§ Assignment
Take the lines below beginning at the line that has "ATOM 3 C C ." and stopping after the line that has "ATOM 11 C C", and print them exactly as they are, with no other lines.

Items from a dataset
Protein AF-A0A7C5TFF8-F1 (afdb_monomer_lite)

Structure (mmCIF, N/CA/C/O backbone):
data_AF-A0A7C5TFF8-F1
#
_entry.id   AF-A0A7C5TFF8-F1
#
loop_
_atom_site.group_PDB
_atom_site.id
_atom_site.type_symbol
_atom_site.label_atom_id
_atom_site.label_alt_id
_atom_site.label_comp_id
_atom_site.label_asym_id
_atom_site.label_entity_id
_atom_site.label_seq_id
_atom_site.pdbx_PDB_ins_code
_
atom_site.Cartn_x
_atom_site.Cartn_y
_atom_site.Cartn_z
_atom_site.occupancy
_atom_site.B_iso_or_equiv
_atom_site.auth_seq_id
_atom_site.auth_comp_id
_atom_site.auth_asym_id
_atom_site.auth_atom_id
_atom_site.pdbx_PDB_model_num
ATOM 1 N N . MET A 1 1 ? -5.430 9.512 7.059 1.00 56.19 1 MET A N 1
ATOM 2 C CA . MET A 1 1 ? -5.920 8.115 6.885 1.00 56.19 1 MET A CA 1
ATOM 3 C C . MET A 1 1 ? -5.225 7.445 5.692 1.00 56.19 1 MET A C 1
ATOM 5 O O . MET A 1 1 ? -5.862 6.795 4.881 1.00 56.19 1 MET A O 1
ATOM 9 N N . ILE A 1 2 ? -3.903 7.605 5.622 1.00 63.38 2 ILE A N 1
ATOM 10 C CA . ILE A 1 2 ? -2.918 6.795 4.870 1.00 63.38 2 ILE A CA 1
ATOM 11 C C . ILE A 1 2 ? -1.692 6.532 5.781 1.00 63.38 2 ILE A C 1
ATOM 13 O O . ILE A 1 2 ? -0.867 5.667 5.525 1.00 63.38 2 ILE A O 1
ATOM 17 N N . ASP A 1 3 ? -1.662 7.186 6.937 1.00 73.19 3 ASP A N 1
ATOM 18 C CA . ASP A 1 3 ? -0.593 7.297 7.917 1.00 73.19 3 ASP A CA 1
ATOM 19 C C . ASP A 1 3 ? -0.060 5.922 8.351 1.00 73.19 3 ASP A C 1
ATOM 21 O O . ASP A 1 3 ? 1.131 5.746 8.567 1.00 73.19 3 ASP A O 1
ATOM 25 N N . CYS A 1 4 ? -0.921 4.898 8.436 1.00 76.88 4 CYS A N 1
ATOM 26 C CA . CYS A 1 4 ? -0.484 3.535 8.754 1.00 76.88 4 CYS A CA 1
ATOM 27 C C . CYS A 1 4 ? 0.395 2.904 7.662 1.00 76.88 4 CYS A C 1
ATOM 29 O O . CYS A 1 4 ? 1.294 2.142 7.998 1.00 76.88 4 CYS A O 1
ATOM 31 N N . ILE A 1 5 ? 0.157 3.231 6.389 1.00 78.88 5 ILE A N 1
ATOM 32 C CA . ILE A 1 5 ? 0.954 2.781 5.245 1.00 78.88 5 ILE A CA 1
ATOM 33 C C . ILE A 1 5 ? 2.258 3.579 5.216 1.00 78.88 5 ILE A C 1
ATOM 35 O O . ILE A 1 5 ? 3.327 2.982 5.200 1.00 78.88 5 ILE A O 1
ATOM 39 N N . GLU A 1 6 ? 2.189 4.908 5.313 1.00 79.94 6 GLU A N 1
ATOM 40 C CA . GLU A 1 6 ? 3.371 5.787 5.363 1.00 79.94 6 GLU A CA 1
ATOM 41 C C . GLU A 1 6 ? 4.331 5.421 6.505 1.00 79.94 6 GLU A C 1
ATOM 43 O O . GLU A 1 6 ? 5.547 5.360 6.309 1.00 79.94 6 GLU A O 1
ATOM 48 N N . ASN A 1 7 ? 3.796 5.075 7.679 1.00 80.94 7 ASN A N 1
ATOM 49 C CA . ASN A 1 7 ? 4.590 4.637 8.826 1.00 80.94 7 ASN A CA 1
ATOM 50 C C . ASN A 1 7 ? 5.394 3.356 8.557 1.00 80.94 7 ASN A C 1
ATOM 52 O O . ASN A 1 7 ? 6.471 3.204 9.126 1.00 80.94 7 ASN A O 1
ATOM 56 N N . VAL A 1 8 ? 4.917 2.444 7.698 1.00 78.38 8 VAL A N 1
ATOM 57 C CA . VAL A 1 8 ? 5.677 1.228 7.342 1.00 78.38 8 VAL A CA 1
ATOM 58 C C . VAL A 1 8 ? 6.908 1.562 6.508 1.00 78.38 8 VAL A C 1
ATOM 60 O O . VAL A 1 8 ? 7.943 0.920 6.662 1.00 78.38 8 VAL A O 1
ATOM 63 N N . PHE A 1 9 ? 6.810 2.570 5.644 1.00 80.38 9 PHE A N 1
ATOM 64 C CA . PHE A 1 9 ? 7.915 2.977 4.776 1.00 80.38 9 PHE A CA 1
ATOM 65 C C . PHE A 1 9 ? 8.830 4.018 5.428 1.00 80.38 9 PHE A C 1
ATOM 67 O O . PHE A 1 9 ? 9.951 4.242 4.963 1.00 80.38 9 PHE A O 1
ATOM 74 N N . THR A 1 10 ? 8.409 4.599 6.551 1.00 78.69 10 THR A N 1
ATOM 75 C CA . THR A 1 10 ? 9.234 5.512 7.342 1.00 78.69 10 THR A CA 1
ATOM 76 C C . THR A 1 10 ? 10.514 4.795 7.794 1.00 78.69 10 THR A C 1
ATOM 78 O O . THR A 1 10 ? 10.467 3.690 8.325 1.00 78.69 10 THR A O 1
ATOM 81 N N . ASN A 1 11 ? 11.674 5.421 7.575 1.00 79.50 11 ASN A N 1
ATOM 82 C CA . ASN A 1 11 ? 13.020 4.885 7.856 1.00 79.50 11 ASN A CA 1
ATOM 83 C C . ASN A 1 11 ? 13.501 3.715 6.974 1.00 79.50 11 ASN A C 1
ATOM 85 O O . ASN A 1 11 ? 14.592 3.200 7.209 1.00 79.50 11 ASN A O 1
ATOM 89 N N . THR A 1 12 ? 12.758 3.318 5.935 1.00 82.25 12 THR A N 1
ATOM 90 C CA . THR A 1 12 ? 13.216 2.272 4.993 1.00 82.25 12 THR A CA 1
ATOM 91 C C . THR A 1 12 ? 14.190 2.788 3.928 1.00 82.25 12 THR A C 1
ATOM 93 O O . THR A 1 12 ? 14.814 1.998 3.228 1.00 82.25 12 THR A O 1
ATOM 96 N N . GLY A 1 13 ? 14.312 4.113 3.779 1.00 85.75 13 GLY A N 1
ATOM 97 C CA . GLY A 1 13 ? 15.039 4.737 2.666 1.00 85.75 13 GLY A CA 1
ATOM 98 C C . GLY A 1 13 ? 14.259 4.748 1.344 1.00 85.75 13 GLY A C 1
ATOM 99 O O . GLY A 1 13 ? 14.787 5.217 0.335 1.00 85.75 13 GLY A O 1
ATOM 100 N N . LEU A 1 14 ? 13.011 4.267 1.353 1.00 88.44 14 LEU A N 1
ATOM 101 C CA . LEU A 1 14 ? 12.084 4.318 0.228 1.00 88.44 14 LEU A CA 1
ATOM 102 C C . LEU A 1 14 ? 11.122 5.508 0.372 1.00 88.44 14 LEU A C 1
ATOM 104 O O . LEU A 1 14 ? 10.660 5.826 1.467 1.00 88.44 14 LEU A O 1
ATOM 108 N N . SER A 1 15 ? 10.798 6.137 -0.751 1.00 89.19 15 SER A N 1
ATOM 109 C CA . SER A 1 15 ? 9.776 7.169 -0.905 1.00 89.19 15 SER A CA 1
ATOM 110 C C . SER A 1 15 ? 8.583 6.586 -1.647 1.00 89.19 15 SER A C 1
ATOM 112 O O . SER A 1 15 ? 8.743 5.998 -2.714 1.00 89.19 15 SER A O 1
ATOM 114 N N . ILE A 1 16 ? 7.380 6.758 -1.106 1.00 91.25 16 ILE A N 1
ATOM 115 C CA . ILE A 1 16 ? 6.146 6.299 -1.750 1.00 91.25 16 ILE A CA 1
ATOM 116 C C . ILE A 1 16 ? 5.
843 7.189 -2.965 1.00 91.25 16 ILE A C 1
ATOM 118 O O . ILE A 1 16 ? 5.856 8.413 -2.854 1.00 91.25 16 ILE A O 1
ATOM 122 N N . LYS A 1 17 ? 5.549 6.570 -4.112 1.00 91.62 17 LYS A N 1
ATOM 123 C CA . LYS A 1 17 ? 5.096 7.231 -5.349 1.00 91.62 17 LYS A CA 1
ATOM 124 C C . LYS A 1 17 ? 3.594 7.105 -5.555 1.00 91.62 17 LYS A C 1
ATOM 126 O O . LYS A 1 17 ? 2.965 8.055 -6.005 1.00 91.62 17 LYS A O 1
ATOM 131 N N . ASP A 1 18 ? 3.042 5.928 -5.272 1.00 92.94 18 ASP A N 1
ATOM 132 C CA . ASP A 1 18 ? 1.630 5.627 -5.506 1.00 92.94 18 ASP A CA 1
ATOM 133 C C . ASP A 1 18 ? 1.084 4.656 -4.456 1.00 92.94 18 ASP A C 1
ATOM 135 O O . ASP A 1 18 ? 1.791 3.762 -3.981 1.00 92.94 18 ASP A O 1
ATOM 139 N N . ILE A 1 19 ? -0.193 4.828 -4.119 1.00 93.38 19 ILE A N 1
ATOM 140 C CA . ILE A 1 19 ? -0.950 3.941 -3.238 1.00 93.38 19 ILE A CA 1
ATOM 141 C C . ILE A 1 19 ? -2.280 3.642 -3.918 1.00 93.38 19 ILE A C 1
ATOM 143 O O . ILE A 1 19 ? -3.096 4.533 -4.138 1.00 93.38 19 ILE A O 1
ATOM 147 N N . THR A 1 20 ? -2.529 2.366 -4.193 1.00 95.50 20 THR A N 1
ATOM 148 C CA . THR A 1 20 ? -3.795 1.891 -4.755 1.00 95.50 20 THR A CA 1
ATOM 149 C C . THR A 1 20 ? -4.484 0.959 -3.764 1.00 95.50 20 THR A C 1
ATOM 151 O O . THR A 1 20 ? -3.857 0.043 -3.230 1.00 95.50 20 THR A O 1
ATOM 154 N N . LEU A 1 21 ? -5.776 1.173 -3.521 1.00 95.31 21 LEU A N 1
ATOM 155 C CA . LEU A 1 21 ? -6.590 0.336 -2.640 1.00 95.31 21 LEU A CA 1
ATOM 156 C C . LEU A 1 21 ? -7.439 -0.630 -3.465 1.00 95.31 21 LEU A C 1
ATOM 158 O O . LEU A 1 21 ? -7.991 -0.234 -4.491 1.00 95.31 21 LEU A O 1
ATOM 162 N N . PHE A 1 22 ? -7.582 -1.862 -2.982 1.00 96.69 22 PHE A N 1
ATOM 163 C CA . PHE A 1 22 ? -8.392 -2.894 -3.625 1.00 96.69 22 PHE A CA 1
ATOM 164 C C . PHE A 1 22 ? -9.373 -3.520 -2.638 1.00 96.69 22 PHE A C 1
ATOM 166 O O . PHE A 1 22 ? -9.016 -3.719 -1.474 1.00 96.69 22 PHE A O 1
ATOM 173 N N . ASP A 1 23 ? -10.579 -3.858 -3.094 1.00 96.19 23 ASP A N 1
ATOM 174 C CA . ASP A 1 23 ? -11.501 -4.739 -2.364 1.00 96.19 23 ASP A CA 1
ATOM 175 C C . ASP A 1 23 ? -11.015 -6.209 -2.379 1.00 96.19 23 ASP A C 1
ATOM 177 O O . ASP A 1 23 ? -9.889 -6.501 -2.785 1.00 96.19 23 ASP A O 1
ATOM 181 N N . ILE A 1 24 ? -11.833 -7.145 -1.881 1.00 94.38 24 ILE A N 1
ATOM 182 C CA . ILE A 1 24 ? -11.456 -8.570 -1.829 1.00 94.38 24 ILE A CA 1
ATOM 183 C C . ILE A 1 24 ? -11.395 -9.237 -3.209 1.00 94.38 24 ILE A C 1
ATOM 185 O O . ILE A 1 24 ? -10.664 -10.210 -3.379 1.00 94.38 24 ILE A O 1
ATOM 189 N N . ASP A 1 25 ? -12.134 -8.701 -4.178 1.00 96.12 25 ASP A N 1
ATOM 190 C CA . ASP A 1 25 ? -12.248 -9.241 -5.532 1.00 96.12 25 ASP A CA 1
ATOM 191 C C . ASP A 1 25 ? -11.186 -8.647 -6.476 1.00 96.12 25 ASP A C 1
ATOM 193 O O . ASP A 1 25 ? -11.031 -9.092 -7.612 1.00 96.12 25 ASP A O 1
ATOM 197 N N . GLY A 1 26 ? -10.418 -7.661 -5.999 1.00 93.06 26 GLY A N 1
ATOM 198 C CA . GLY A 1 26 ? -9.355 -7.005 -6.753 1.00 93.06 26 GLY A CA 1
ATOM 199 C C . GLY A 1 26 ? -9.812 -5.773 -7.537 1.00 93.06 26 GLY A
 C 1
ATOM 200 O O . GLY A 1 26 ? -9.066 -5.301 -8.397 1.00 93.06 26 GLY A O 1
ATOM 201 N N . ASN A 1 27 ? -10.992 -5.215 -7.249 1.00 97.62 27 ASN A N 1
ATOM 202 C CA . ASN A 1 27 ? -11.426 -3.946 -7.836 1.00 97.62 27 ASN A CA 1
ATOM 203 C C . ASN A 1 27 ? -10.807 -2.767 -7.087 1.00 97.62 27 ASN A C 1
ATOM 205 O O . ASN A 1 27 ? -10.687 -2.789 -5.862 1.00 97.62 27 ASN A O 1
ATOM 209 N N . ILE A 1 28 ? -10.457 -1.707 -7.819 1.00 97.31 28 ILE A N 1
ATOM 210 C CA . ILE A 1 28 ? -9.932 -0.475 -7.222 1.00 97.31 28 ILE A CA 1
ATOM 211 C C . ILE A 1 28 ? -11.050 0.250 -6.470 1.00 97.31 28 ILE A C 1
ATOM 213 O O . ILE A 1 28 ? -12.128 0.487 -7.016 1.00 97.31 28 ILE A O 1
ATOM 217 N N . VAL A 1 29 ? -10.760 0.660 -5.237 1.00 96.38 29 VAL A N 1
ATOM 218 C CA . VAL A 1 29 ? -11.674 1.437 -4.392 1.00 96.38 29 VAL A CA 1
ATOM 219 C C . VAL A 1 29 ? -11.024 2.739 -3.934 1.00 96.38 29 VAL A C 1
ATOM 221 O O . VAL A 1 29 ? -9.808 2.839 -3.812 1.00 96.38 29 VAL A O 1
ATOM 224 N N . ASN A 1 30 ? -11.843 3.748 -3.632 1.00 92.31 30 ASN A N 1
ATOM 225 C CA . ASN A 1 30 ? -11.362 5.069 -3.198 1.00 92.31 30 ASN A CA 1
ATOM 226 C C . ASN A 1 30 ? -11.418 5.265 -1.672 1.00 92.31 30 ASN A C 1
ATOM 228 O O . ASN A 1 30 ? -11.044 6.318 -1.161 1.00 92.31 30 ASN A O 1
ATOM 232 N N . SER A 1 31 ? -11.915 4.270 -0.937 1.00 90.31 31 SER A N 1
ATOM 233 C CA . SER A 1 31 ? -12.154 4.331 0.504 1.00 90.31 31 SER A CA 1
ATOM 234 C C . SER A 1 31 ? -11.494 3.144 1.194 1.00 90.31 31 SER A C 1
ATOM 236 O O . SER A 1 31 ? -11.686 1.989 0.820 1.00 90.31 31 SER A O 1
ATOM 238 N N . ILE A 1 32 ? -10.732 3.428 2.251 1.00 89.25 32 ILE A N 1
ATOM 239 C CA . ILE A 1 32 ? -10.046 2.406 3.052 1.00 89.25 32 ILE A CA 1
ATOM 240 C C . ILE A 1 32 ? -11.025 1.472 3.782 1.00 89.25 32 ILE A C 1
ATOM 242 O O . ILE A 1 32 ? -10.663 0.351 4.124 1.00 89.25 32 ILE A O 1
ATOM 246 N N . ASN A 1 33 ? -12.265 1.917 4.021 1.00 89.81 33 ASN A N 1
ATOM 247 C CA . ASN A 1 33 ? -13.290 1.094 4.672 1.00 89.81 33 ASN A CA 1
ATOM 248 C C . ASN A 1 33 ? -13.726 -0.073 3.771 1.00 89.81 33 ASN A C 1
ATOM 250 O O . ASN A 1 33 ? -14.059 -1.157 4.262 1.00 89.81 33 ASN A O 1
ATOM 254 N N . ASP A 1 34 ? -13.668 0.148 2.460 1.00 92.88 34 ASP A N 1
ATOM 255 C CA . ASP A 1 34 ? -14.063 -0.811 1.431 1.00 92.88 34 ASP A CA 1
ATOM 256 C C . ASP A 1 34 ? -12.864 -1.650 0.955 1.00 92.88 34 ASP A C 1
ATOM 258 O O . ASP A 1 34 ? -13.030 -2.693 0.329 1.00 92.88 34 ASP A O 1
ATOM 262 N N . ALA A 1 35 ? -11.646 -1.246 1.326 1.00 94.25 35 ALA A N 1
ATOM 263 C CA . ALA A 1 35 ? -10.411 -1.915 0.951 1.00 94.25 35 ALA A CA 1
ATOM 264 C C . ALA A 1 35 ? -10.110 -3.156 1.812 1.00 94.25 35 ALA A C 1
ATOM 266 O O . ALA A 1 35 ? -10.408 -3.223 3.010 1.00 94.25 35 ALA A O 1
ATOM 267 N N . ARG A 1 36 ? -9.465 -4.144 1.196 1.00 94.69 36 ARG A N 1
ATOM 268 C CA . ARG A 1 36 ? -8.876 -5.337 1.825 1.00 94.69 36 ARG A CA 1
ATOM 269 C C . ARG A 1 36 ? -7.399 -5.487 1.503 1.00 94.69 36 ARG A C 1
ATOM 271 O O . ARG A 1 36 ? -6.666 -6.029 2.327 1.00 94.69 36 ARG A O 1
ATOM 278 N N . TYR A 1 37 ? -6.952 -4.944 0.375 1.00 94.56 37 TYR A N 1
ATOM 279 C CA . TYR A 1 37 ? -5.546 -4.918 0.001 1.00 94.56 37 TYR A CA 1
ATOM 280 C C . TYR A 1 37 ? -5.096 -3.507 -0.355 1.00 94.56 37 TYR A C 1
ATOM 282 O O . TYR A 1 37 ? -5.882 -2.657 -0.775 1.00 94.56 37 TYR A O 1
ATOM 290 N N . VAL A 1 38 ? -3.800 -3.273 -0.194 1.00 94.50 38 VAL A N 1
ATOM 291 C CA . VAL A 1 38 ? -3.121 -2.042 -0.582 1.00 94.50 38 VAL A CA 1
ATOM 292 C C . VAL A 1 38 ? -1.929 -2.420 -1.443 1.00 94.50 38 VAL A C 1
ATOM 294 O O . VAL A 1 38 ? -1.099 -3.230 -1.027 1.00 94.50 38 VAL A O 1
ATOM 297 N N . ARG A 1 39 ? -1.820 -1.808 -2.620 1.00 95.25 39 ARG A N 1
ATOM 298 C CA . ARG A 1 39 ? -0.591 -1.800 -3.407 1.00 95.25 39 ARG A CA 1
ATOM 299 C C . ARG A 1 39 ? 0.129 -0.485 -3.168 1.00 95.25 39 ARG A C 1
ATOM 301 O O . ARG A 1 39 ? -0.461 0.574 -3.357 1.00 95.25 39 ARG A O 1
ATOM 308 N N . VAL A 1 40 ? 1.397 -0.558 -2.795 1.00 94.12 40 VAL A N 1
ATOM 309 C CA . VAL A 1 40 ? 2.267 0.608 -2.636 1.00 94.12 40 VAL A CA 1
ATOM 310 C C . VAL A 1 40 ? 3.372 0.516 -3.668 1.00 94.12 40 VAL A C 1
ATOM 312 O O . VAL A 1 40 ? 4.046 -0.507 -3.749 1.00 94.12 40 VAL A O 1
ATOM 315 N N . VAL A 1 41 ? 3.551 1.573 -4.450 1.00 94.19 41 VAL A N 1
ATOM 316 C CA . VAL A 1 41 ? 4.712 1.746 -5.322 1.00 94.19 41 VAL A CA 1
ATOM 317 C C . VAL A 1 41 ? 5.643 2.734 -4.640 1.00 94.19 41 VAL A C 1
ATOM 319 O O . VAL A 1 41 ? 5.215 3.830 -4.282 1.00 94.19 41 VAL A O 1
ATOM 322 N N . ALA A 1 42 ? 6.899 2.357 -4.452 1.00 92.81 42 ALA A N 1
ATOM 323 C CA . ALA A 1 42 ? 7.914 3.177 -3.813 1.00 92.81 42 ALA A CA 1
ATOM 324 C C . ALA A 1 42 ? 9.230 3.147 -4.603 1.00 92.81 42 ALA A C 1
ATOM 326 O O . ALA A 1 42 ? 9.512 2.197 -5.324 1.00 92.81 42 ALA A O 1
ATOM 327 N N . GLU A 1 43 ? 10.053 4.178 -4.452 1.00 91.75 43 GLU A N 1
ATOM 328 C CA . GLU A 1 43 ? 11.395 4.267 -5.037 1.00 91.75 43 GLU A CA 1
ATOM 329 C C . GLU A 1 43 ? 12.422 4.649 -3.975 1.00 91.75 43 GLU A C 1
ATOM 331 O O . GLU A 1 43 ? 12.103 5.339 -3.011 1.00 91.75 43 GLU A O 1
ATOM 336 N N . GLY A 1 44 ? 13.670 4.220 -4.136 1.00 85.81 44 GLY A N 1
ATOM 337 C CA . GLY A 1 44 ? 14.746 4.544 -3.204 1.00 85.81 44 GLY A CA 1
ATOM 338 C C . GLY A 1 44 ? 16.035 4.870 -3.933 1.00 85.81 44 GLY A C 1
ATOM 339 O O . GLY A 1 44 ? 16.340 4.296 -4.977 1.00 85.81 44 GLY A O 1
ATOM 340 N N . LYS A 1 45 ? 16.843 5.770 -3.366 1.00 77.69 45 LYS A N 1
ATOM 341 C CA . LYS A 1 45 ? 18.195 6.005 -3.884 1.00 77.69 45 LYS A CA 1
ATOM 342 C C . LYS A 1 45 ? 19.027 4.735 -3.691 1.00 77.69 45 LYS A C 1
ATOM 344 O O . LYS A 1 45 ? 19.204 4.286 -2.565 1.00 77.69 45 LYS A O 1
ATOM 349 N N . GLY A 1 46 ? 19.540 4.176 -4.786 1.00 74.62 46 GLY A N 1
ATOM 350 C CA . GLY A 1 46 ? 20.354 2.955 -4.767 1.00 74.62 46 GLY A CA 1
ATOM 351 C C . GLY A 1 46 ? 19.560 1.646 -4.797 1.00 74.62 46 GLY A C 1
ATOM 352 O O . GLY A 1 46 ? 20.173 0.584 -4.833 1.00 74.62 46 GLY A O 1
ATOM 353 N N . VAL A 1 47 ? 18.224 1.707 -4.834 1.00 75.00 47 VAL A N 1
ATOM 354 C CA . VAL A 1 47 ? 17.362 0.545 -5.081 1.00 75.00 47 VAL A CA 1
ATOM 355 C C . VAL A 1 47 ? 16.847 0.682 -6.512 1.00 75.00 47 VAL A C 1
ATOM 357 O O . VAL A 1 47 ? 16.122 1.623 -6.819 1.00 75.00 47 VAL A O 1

§ Result of this task
ATOM 3 C C . MET A 1 1 ? -5.225 7.445 5.692 1.00 56.19 1 MET A C 1
ATOM 5 O O . MET A 1 1 ? -5.862 6.795 4.881 1.00 56.19 1 MET A O 1
ATOM 9 N N . ILE A 1 2 ? -3.903 7.605 5.622 1.00 63.38 2 ILE A N 1
ATOM 10 C CA . ILE A 1 2 ? -2.918 6.795 4.870 1.00 63.38 2 ILE A CA 1
ATOM 11 C C . ILE A 1 2 ? -1.692 6.532 5.781 1.00 63.38 2 ILE A C 1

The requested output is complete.